关于比较经济体制学的若干问题
一 比较经济体制学的特征
比较经济体制学(以下简称CES[1])是在西方兴起的、目前仍处于发展过程中的一个独立的经济学分支。其最重要的特征就是把经济体制置于研讨的中心,并把它看作不断变化发展着的事物从纵向与横向上进行比较研究,评价经济体制与经济效果的关系,从而达到对经济体制进行择优的目的。经济学的大多数其他领域则是在特定的体制框架内进行研究,而并不把经济体制本身作为纵向与横向比较研究的对象。
马克思主义的政治经济学不能取代CES。毫无疑义,马克思主义的经济学著作是贯穿了横向与纵向比较分析的方法的,其内容与方法论不仅是我们马克思主义学者研究的指南,而且连西方学者也不能完全回避马克思主义理论在比较经济体制研究中的意义,特别是马克思关于五种社会形态的划分对后来在西方(主要是在美国)逐渐发展起来的CES这一学科有着深远的影响[2]。然而,以揭示生产方式发展的规律性及其历史趋势为研究对象的马克思主义政治经济学并没有也不可能包罗近20多年在西方形成的CES这一独立的经济学分支的内容。

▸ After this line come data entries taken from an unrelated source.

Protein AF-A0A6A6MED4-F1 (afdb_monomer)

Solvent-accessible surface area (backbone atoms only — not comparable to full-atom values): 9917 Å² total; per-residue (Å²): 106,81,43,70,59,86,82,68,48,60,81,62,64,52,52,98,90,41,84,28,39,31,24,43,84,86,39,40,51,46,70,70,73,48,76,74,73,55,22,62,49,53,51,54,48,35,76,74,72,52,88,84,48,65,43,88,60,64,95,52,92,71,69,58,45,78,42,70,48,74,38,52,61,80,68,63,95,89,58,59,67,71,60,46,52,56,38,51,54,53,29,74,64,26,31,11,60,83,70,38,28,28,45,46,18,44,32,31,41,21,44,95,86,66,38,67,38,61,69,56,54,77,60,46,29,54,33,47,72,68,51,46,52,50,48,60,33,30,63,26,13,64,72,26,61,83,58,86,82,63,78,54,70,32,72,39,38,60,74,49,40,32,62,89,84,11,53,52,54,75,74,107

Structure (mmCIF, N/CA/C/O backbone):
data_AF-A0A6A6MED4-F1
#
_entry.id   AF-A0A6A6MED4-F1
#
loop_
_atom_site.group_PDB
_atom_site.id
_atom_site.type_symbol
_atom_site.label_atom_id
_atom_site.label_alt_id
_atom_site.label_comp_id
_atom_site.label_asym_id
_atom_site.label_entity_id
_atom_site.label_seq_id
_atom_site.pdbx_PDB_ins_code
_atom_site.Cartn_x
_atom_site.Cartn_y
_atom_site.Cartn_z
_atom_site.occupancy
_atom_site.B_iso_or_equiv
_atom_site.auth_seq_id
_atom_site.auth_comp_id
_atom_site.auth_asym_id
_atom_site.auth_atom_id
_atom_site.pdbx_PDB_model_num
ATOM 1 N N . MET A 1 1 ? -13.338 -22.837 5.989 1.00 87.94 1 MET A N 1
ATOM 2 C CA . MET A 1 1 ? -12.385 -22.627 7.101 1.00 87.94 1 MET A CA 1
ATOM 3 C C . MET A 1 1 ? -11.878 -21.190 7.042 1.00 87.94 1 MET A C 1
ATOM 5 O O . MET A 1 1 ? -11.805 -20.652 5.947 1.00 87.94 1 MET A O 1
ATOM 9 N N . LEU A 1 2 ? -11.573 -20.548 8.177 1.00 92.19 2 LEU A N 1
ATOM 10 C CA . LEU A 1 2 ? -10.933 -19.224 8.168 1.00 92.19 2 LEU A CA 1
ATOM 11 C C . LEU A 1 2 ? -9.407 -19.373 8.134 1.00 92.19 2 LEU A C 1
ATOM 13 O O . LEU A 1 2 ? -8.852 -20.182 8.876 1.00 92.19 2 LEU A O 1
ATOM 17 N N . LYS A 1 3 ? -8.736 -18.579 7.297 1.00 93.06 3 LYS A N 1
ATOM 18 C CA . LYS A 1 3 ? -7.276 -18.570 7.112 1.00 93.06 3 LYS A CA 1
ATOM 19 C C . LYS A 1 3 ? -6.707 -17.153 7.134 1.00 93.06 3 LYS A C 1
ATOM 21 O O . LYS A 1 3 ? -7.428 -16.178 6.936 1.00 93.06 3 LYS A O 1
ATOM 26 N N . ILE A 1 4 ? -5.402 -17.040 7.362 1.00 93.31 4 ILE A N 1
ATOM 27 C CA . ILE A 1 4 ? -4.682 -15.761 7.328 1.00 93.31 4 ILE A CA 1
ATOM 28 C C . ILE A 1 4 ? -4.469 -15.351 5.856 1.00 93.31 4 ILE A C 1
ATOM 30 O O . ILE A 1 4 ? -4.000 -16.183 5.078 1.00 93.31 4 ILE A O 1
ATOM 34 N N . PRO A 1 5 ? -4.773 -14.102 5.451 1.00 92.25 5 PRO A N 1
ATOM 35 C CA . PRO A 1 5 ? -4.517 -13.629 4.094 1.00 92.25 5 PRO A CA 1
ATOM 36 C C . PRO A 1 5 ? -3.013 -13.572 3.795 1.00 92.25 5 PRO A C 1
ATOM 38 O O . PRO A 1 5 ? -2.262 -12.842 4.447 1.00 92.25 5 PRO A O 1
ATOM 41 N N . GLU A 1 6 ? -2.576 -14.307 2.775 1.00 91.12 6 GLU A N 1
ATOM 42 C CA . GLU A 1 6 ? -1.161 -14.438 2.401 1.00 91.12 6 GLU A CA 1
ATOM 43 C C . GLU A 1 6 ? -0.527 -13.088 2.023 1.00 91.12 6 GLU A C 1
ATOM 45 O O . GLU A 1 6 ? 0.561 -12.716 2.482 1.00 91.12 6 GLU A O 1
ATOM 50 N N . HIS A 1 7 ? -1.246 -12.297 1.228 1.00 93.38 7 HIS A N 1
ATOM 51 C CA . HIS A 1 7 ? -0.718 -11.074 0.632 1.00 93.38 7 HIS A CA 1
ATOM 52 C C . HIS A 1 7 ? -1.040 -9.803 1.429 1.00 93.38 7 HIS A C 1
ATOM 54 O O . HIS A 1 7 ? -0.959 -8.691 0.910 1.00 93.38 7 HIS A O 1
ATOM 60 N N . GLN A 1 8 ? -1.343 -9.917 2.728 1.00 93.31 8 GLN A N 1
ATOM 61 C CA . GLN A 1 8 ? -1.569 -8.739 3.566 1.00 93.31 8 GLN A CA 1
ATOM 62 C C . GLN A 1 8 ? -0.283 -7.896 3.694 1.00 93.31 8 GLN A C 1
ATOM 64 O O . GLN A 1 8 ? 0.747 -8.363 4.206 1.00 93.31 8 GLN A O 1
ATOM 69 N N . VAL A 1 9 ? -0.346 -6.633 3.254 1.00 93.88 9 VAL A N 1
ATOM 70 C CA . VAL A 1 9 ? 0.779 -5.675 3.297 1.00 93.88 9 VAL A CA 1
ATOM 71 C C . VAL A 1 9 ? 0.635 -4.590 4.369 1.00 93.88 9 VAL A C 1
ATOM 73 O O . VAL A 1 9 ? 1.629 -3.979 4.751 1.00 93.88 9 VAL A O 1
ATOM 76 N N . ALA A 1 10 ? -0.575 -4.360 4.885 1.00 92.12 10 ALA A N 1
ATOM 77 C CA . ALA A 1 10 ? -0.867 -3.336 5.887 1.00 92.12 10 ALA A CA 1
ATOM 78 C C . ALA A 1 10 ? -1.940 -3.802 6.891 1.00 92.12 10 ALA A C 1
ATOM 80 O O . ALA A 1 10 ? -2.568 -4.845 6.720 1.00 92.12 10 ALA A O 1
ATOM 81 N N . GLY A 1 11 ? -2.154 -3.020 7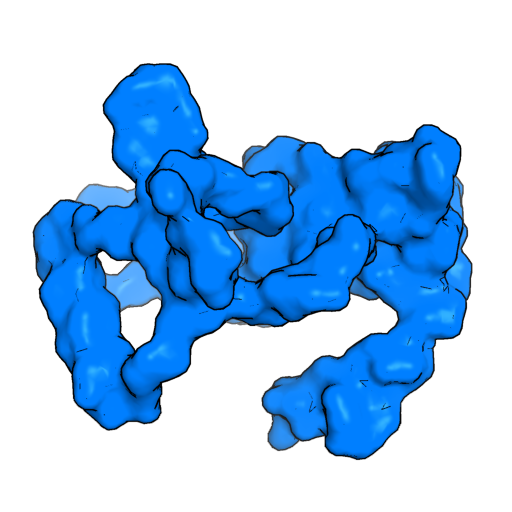.953 1.00 89.44 11 GLY A N 1
ATOM 82 C CA . GLY A 1 11 ? -3.084 -3.364 9.037 1.00 89.44 11 GLY A CA 1
ATOM 83 C C . GLY A 1 11 ? -2.508 -4.365 10.047 1.00 89.44 11 GLY A C 1
ATOM 84 O O . GLY A 1 11 ? -1.309 -4.647 10.035 1.00 89.44 11 GLY A O 1
ATOM 85 N N . HIS A 1 12 ? -3.356 -4.854 10.955 1.00 88.69 12 HIS A N 1
ATOM 86 C CA . HIS A 1 12 ? -2.990 -5.890 11.924 1.00 88.69 12 HIS A CA 1
ATOM 87 C C . HIS A 1 12 ? -3.063 -7.263 11.255 1.00 88.69 12 HIS A C 1
ATOM 89 O O . HIS A 1 12 ? -4.099 -7.625 10.690 1.00 88.69 12 HIS A O 1
ATOM 95 N N . LYS A 1 13 ? -1.952 -8.001 11.289 1.00 88.75 13 LYS A N 1
ATOM 96 C CA . LYS A 1 13 ? -1.906 -9.393 10.840 1.00 88.75 13 LYS A CA 1
ATOM 97 C C . LYS A 1 13 ? -2.374 -10.291 11.973 1.00 88.75 13 LYS A C 1
ATOM 99 O O . LYS A 1 13 ? -2.020 -10.042 13.122 1.00 88.75 13 LYS A O 1
ATOM 104 N N . ALA A 1 14 ? -3.133 -11.326 11.635 1.00 90.50 14 ALA A N 1
ATOM 105 C CA . ALA A 1 14 ? -3.451 -12.373 12.588 1.00 90.50 14 ALA A CA 1
ATOM 106 C C . ALA A 1 14 ? -2.176 -13.193 12.841 1.00 90.50 14 ALA A C 1
ATOM 108 O O . ALA A 1 14 ? -1.680 -13.858 11.934 1.00 90.50 14 ALA A O 1
ATOM 109 N N . CYS A 1 15 ? -1.592 -13.087 14.033 1.00 87.88 15 CYS A N 1
ATOM 110 C CA . CYS A 1 15 ? -0.413 -13.860 14.428 1.00 87.88 15 CYS A CA 1
ATOM 111 C C . CYS A 1 15 ? -0.277 -13.912 15.955 1.00 87.88 15 CYS A C 1
ATOM 113 O O . CYS A 1 15 ? -0.666 -12.973 16.641 1.00 87.88 15 CYS A O 1
ATOM 115 N N . HIS A 1 16 ? 0.286 -14.999 16.493 1.00 85.62 16 HIS A N 1
ATOM 116 C CA . HIS A 1 16 ? 0.609 -15.136 17.926 1.00 85.62 16 HIS A CA 1
ATOM 117 C C . HIS A 1 16 ? -0.554 -14.793 18.883 1.00 85.62 16 HIS A C 1
ATOM 119 O O . HIS A 1 16 ? -0.364 -14.104 19.881 1.00 85.62 16 HIS A O 1
ATOM 125 N N . GLY A 1 17 ? -1.776 -15.230 18.559 1.00 82.12 17 GLY A N 1
ATOM 126 C CA . GLY A 1 17 ? -2.973 -14.950 19.366 1.00 82.12 17 GLY A CA 1
ATOM 127 C C . GLY A 1 17 ? -3.565 -13.546 19.186 1.00 82.12 17 GLY A C 1
ATOM 128 O O . GLY A 1 17 ? -4.625 -13.265 19.738 1.00 82.12 17 GLY A O 1
ATOM 129 N N . LEU A 1 18 ? -2.940 -12.677 18.385 1.00 86.50 18 LEU A N 1
ATOM 130 C CA . LEU A 1 18 ? -3.517 -11.396 17.989 1.00 86.50 18 LEU A CA 1
ATOM 131 C C . LEU A 1 18 ? -4.531 -11.607 16.868 1.00 86.50 18 LEU A C 1
ATOM 133 O O . LEU A 1 18 ? -4.227 -12.223 15.841 1.00 86.50 18 LEU A O 1
ATOM 137 N N . LEU A 1 19 ? -5.725 -11.049 17.050 1.00 88.88 19 LEU A N 1
ATOM 138 C CA . LEU A 1 19 ? -6.741 -11.024 16.012 1.00 88.88 19 LEU A CA 1
ATOM 139 C C . LEU A 1 19 ? -6.333 -10.034 14.909 1.00 88.88 19 LEU A C 1
ATOM 141 O O . LEU A 1 19 ? -5.978 -8.883 15.164 1.00 88.88 19 LEU A O 1
ATOM 145 N N . GLY A 1 20 ? -6.402 -10.490 13.665 1.00 92.81 20 GLY A N 1
ATOM 146 C CA . GLY A 1 20 ? -6.184 -9.678 12.475 1.00 92.81 20 GLY A CA 1
ATOM 147 C C . GLY A 1 20 ? -7.156 -10.081 11.379 1.00 92.81 20 GLY A C 1
ATOM 148 O O . GLY A 1 20 ? -8.110 -10.815 11.632 1.00 92.81 20 GLY A O 1
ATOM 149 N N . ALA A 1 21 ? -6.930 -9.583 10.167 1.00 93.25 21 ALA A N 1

CES作为西方经济学中的一个新的分支,有着制度学派的影子,但却不可把二者混为一谈。[3]尽管在致力于CES研究的学者中间,有制度经济学派的成员,他们自己的成果之间有着某种继承关系[4]。而且,某些制度经济学的作品,也曾被认为是CES的早期代表作,如美国J.康芒斯著的《制度经济学》、W.洛克斯与J.霍特合著的《比较经济制度》等,都是把世界经济制度分为资本主义、法西斯主义、社会主义和共产主义等几个原型,并对这些原型的现实承载体进行分析比较。这里姑且不去评论当时这些作者的立场和观点,即便是按西方学术界的评价标准,这些按“主义”分类方法进行比较研究的作品与近20多年来问世的一些更加严肃的作品相比,已相形见绌了。CES与制度经济学之间在研究领域方面的差异是一目了然的。后者的侧重点在“经济理论”、“社会哲学”和“世界历史”,[5]而前者所垂青的乃是经济体制对经济效果的影响力。拓殖CES的先驱们注意到,尽管当今世界各民族国家或地区都在以独特的方式解决自身的经济问题,而且解决的途径也不一定是单一的,那么,哪一种途径以及它在何种环境下是更可行和更有效的呢?这就需要抽象出一些概念、术语来对各类经济体制及与其相关的环境因素,以及它们与经济效果之间的关系进行比较研究和评价,从而达到对经济体制进行择优的目的。当他们试图这样做的时候,就已经把这一领域推进到经济学前沿而形成了一门崭新的学科——比较经济体制学了。
西方比较经济学界的研究工作一直倾向于有一个相当明确的地区中心,首先是苏联,其次是东欧和中国。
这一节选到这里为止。